Nonfiction Essay: A Personal Narrative of My Experience during SBE Phase 3
Looking at the 30-second video of children in white school uniform across the screen, I could only cast a small smile as I reminisced the moments during my third phase of School Based Experience (SBE) week as a teacher trainee in a rural school somewhere situated in the land near the tip of Borneo. Up until this day, I could still remember it very clearly. That one particular moment. Closing my eyes, I found myself standing in front of class 2 Waja again.
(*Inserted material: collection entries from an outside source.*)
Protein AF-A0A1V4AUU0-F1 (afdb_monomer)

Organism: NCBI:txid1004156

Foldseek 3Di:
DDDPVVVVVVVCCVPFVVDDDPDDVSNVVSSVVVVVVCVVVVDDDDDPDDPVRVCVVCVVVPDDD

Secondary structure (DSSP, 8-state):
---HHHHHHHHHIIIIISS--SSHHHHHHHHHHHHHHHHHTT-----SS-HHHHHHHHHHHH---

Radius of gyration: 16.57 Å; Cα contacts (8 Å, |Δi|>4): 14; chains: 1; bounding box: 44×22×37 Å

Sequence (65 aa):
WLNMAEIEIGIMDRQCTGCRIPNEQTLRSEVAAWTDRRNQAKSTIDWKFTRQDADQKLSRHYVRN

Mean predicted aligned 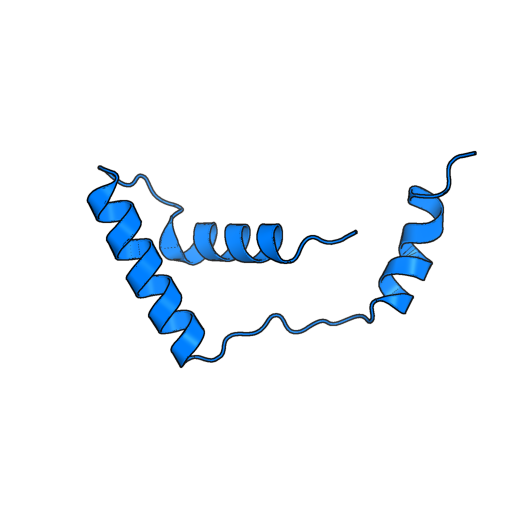error: 6.24 Å

Solvent-accessible surface area (backbone atoms only — not comparable to full-atom values): 4196 Å² total; per-residue (Å²): 136,85,57,66,68,61,54,53,50,55,48,42,32,76,75,72,55,75,57,94,69,95,46,69,69,59,48,53,52,52,52,50,56,50,47,52,52,41,59,75,65,62,71,69,87,83,73,92,64,52,71,64,58,52,48,65,72,43,45,78,77,73,65,73,134

Structure (mmCIF, N/CA/C/O backbone):
data_AF-A0A1V4AUU0-F1
#
_entry.id   AF-A0A1V4AUU0-F1
#
loop_
_atom_site.group_PDB
_atom_site.id
_atom_site.type_symbol
_atom_site.label_atom_id
_atom_site.label_alt_id
_atom_site.label_comp_id
_atom_site.label_asym_id
_atom_site.label_entity_id
_atom_site.label_seq_id
_atom_site.pdbx_PDB_ins_code
_atom_site.Cartn_x
_atom_site.Cartn_y
_atom_site.Cartn_z
_atom_site.occupancy
_atom_site.B_iso_or_equiv
_atom_site.auth_seq_id
_atom_site.auth_comp_id
_atom_site.auth_asym_id
_atom_site.auth_atom_id
_atom_site.pdbx_PDB_model_num
ATOM 1 N N . TRP A 1 1 ? 17.374 3.008 -7.698 1.00 60.00 1 TRP A N 1
ATOM 2 C CA . TRP A 1 1 ? 16.455 1.867 -7.631 1.00 60.00 1 TRP A CA 1
ATOM 3 C C . TRP A 1 1 ? 15.127 2.374 -7.098 1.00 60.00 1 TRP A C 1
ATOM 5 O O . TRP A 1 1 ? 15.129 3.272 -6.266 1.00 60.00 1 TRP A O 1
ATOM 15 N N . LEU A 1 2 ? 14.016 1.880 -7.637 1.00 68.81 2 LEU A N 1
ATOM 16 C CA . LEU A 1 2 ? 12.675 2.289 -7.236 1.00 68.81 2 LEU A CA 1
ATOM 17 C C . LEU A 1 2 ? 12.159 1.285 -6.201 1.00 68.81 2 LEU A C 1
ATOM 19 O O . LEU A 1 2 ? 12.089 0.091 -6.494 1.00 68.81 2 LEU A O 1
ATOM 23 N N . ASN A 1 3 ? 11.870 1.744 -4.986 1.00 84.38 3 ASN A N 1
ATOM 24 C CA . ASN A 1 3 ? 11.470 0.864 -3.896 1.00 84.38 3 ASN A CA 1
ATOM 25 C C . ASN A 1 3 ? 9.951 0.623 -3.934 1.00 84.38 3 ASN 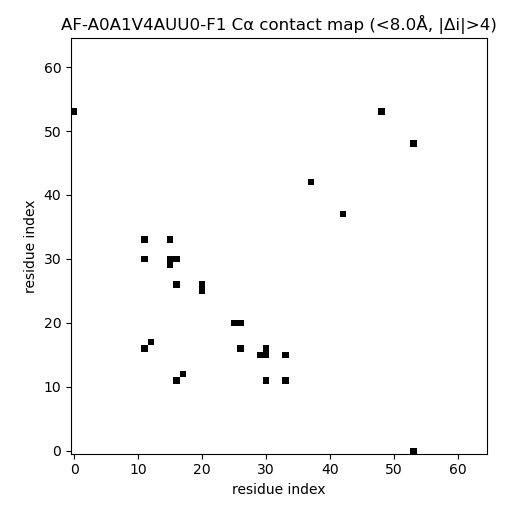A C 1
ATOM 27 O O . ASN A 1 3 ? 9.160 1.540 -3.727 1.00 84.38 3 ASN A O 1
ATOM 31 N N . MET A 1 4 ? 9.551 -0.628 -4.182 1.00 86.19 4 MET A N 1
ATOM 32 C CA . MET A 1 4 ? 8.149 -1.065 -4.184 1.00 86.19 4 MET A CA 1
ATOM 33 C C . MET A 1 4 ? 7.425 -0.681 -2.886 1.00 86.19 4 MET A C 1
ATOM 35 O O . MET A 1 4 ? 6.306 -0.177 -2.929 1.00 86.19 4 MET A O 1
ATOM 39 N N . ALA A 1 5 ? 8.076 -0.890 -1.738 1.00 88.69 5 ALA A N 1
ATOM 40 C CA . ALA A 1 5 ? 7.475 -0.624 -0.436 1.00 88.69 5 ALA A CA 1
ATOM 41 C C . ALA A 1 5 ? 7.186 0.870 -0.246 1.00 88.69 5 ALA A C 1
ATOM 43 O O . ALA A 1 5 ? 6.129 1.233 0.257 1.00 88.69 5 ALA A O 1
ATOM 44 N N . GLU A 1 6 ? 8.091 1.739 -0.699 1.00 91.50 6 GLU A N 1
ATOM 45 C CA . GLU A 1 6 ? 7.919 3.192 -0.613 1.00 91.50 6 GLU A CA 1
ATOM 46 C C . GLU A 1 6 ? 6.732 3.678 -1.459 1.00 91.50 6 GLU A C 1
ATOM 48 O O . GLU A 1 6 ? 5.953 4.524 -1.017 1.00 91.50 6 GLU A O 1
ATOM 53 N N . ILE A 1 7 ? 6.535 3.095 -2.646 1.00 91.31 7 ILE A N 1
ATOM 54 C CA . ILE A 1 7 ? 5.379 3.405 -3.497 1.00 91.31 7 ILE A CA 1
ATOM 55 C C . ILE A 1 7 ? 4.079 2.961 -2.827 1.00 91.31 7 ILE A C 1
ATOM 57 O O . ILE A 1 7 ? 3.134 3.746 -2.764 1.00 91.31 7 ILE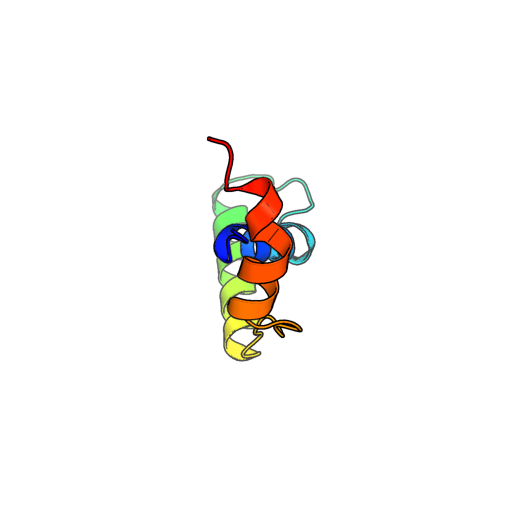 A O 1
ATOM 61 N N . GLU A 1 8 ? 4.027 1.731 -2.314 1.00 92.31 8 GLU A N 1
ATOM 62 C CA . GLU A 1 8 ? 2.843 1.205 -1.625 1.00 92.31 8 GLU A CA 1
ATOM 63 C C . GLU A 1 8 ? 2.495 2.034 -0.379 1.00 92.31 8 GLU A C 1
ATOM 65 O O . GLU A 1 8 ? 1.325 2.358 -0.171 1.00 92.31 8 GLU A O 1
ATOM 70 N N . ILE A 1 9 ? 3.497 2.477 0.391 1.00 92.44 9 ILE A N 1
ATOM 71 C CA . ILE A 1 9 ? 3.304 3.409 1.514 1.00 92.44 9 ILE A CA 1
ATOM 72 C C . ILE A 1 9 ? 2.707 4.732 1.021 1.00 92.44 9 ILE A C 1
ATOM 74 O O . ILE A 1 9 ? 1.745 5.221 1.604 1.00 92.44 9 ILE A O 1
ATOM 78 N N . GLY A 1 10 ? 3.206 5.298 -0.081 1.00 93.12 10 GLY A N 1
ATOM 79 C CA . GLY A 1 10 ? 2.647 6.527 -0.649 1.00 93.12 10 GLY A CA 1
ATOM 80 C C . GLY A 1 10 ? 1.212 6.378 -1.178 1.00 93.12 10 GLY A C 1
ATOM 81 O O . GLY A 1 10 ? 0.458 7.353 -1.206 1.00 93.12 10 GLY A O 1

"You can do it, right?" The person before me questioned again. It was the vice principal of the school. For a while, I just stayed quiet and looked straight at the small-sized person in disbelief. I was the relief teacher in 2 Waja when suddenly the person barged into the classroom to assign me as substitute teacher in another classes. During that time, I was already in my eighth class, substituting absent teachers one after another without taking a break. As I stared the person in front of me, I wanted to shout NO! but such impertinent behaviour would definitely get me into trouble. Upon hearing the news, my head spun while my feet throbbed painfully after standing for hours. Feeling reluctant and annoyed, I could only nod my head weakly while silently cursing in my mind. The person then left with a satisfied grin. I sighed as I felt the day seemed longer than usual. I mentally prayed to God for the day to come to an end.
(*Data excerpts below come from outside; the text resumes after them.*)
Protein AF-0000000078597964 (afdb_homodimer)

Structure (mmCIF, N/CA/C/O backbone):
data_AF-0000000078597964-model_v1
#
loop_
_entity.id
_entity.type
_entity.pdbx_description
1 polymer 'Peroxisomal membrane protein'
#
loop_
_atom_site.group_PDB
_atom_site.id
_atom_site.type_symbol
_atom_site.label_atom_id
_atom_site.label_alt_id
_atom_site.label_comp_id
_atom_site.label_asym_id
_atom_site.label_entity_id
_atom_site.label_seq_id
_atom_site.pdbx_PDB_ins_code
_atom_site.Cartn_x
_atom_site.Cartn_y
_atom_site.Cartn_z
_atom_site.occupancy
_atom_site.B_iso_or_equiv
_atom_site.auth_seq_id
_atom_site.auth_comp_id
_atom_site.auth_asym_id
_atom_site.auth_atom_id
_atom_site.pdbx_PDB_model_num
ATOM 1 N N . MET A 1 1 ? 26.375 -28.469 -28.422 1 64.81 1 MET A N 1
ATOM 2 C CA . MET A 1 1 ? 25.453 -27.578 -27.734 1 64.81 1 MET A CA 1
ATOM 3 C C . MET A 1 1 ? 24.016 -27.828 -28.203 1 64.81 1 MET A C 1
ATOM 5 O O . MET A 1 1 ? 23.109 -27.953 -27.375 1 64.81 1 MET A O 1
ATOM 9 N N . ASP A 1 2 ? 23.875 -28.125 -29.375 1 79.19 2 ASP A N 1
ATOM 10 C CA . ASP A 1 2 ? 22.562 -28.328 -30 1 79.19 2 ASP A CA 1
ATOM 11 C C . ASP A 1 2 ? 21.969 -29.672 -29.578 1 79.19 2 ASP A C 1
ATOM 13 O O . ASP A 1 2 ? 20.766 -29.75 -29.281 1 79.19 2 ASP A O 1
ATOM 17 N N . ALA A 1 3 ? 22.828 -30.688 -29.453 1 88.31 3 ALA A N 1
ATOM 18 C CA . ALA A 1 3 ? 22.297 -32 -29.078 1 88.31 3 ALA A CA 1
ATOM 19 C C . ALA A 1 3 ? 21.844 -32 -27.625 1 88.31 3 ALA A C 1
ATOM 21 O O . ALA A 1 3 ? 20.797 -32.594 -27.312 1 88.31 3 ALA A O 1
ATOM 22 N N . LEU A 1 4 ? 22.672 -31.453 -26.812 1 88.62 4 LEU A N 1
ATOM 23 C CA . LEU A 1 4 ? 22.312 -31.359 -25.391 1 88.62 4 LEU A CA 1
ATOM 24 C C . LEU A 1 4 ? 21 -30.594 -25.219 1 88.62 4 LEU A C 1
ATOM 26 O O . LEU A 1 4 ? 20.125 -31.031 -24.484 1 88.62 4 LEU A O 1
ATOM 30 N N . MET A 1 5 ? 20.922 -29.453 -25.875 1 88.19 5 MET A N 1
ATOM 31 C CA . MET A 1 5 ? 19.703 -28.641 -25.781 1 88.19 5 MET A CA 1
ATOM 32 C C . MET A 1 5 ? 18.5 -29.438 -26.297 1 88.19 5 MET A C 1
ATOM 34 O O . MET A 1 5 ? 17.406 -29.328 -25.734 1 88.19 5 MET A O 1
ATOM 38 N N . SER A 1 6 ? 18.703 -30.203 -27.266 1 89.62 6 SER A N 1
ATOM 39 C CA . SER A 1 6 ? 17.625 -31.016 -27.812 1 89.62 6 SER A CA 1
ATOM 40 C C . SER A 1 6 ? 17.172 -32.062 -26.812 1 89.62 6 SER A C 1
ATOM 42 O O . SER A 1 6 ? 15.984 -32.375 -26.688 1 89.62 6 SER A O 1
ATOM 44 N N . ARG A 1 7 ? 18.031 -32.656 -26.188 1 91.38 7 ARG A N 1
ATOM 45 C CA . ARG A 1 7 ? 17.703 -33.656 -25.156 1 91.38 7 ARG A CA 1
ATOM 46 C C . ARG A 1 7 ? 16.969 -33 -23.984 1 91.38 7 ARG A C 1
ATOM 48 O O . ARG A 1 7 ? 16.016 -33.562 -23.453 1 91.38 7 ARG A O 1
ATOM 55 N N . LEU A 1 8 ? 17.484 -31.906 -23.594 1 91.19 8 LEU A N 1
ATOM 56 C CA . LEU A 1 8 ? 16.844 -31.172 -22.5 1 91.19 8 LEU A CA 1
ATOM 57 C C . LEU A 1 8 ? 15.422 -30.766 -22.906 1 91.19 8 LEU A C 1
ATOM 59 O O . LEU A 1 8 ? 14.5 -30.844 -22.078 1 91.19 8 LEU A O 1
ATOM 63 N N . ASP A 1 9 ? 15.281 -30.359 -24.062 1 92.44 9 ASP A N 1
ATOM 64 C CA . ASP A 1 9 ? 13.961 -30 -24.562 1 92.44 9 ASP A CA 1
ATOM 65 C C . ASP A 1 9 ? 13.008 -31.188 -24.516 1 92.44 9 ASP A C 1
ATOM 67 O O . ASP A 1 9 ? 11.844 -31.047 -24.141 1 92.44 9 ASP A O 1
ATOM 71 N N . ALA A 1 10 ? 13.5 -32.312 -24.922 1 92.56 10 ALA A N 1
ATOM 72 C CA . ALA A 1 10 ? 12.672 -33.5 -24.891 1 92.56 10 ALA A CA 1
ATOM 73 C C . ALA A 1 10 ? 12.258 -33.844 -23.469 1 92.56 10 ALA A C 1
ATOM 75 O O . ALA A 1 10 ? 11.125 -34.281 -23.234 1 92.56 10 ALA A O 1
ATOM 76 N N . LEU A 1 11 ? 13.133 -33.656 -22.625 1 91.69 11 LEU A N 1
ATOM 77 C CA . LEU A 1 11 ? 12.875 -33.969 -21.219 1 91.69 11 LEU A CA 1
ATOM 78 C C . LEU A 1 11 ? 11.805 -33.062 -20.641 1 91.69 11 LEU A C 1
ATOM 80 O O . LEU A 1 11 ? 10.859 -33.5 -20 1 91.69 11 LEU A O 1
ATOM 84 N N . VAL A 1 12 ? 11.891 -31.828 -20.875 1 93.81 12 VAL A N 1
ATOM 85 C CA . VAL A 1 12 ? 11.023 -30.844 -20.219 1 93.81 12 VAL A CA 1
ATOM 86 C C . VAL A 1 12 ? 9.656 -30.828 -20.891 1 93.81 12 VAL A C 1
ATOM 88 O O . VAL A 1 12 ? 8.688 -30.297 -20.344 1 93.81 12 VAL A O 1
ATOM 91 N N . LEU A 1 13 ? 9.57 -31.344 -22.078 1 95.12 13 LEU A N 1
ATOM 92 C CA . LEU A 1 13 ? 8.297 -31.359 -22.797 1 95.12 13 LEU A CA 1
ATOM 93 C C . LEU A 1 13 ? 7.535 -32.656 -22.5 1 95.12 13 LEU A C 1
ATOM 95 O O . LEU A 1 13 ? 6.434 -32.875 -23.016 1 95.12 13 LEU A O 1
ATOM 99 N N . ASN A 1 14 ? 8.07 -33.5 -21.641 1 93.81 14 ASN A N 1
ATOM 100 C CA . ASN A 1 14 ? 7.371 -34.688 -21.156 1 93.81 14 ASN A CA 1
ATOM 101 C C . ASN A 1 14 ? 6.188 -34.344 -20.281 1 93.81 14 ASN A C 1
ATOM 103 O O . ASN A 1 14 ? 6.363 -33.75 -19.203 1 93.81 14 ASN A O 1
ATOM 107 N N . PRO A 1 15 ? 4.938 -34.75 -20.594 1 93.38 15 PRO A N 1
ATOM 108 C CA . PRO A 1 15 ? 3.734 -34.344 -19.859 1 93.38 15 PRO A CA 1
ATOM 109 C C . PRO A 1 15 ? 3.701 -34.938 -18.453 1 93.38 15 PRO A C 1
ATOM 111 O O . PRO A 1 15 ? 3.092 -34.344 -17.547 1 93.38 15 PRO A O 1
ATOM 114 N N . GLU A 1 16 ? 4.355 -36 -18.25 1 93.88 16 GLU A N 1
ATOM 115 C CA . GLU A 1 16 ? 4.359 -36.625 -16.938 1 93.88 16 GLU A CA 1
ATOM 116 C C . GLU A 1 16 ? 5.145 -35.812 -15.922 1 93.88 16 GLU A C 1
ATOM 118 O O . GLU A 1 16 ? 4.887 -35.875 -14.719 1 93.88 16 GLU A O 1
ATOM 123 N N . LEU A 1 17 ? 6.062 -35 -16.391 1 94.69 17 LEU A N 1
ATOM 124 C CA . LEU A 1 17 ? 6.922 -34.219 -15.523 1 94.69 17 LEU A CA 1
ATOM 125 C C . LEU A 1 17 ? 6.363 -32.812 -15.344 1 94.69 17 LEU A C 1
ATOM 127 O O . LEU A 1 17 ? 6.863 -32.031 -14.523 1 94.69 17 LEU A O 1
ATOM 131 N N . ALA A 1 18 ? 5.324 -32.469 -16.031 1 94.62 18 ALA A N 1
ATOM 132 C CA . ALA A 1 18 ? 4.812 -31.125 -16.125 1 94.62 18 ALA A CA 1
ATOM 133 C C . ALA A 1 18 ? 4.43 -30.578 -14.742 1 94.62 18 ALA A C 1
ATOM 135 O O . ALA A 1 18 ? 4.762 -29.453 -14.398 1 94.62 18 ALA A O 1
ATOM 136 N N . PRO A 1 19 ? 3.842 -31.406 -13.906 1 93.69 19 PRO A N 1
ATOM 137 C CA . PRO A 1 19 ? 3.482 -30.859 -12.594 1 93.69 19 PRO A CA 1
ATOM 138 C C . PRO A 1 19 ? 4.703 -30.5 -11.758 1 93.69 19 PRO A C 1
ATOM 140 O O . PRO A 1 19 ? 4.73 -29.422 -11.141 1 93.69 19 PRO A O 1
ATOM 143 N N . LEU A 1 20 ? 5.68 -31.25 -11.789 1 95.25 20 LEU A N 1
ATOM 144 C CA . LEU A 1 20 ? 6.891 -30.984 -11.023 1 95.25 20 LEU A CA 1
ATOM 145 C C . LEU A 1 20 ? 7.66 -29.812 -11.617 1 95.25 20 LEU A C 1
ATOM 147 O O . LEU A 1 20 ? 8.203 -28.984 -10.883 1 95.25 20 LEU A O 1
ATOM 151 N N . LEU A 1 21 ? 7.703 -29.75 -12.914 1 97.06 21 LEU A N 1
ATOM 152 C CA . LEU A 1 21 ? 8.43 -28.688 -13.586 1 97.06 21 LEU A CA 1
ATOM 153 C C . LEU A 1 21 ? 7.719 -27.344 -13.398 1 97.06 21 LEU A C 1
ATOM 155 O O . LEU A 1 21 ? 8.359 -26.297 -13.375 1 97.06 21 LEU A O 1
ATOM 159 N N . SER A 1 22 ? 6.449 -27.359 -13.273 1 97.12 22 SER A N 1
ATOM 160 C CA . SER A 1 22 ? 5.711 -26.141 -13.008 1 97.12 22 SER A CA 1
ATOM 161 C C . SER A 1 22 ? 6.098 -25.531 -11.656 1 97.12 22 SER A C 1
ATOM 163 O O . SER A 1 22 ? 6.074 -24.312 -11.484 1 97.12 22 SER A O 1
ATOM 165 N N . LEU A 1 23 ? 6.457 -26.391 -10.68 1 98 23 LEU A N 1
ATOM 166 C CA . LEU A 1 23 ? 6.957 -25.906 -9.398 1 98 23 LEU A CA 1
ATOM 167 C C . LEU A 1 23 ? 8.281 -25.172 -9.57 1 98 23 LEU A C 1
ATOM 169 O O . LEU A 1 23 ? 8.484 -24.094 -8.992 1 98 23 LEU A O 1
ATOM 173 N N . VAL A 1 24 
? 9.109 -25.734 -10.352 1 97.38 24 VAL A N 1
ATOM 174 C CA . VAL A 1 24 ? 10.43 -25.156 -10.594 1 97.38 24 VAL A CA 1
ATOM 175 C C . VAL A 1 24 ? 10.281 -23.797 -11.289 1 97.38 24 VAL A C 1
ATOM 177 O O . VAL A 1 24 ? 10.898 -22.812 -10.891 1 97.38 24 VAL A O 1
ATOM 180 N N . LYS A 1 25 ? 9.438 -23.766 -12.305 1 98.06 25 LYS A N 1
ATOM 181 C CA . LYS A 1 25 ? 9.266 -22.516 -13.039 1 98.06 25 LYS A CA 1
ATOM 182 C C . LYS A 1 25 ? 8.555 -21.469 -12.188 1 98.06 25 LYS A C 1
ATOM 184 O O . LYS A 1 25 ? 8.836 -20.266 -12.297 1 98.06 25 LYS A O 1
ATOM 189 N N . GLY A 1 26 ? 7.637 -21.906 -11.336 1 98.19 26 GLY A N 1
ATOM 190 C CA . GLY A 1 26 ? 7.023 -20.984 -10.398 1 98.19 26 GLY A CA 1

But, as if the children in 2 Waja could sense my distress, one of them approached to me. "Are you okay, teacher?" A little boy asked me with a serious and concerned look on his face. "Should we sing and dance, teacher?" Another girl with lovely pigtails asked. Looking at the children around me, somehow their presence instantly washed away the unpleasant feelings inside. It was fascinating to witness that these children still had the energy to laugh, sing and dance when actually they themselves had to get up early and stuck in the school for hours in such a young age. I smiled to the fact that I was being comforted by these little ones. It was tiring indeed to be constantly in and out from one class to another without resting, but my heart swelled with happiness at the smiles of the children as they jumped around in excitement seeing me entering their class. As time went by, the person would still give new and unpredictable orders every day but from this experience, I think I kind of grew up a little bit. I learn that sometimes you just have to take a deep breath, accept things the way they are and move forward. In other words, suck it up and deal with it!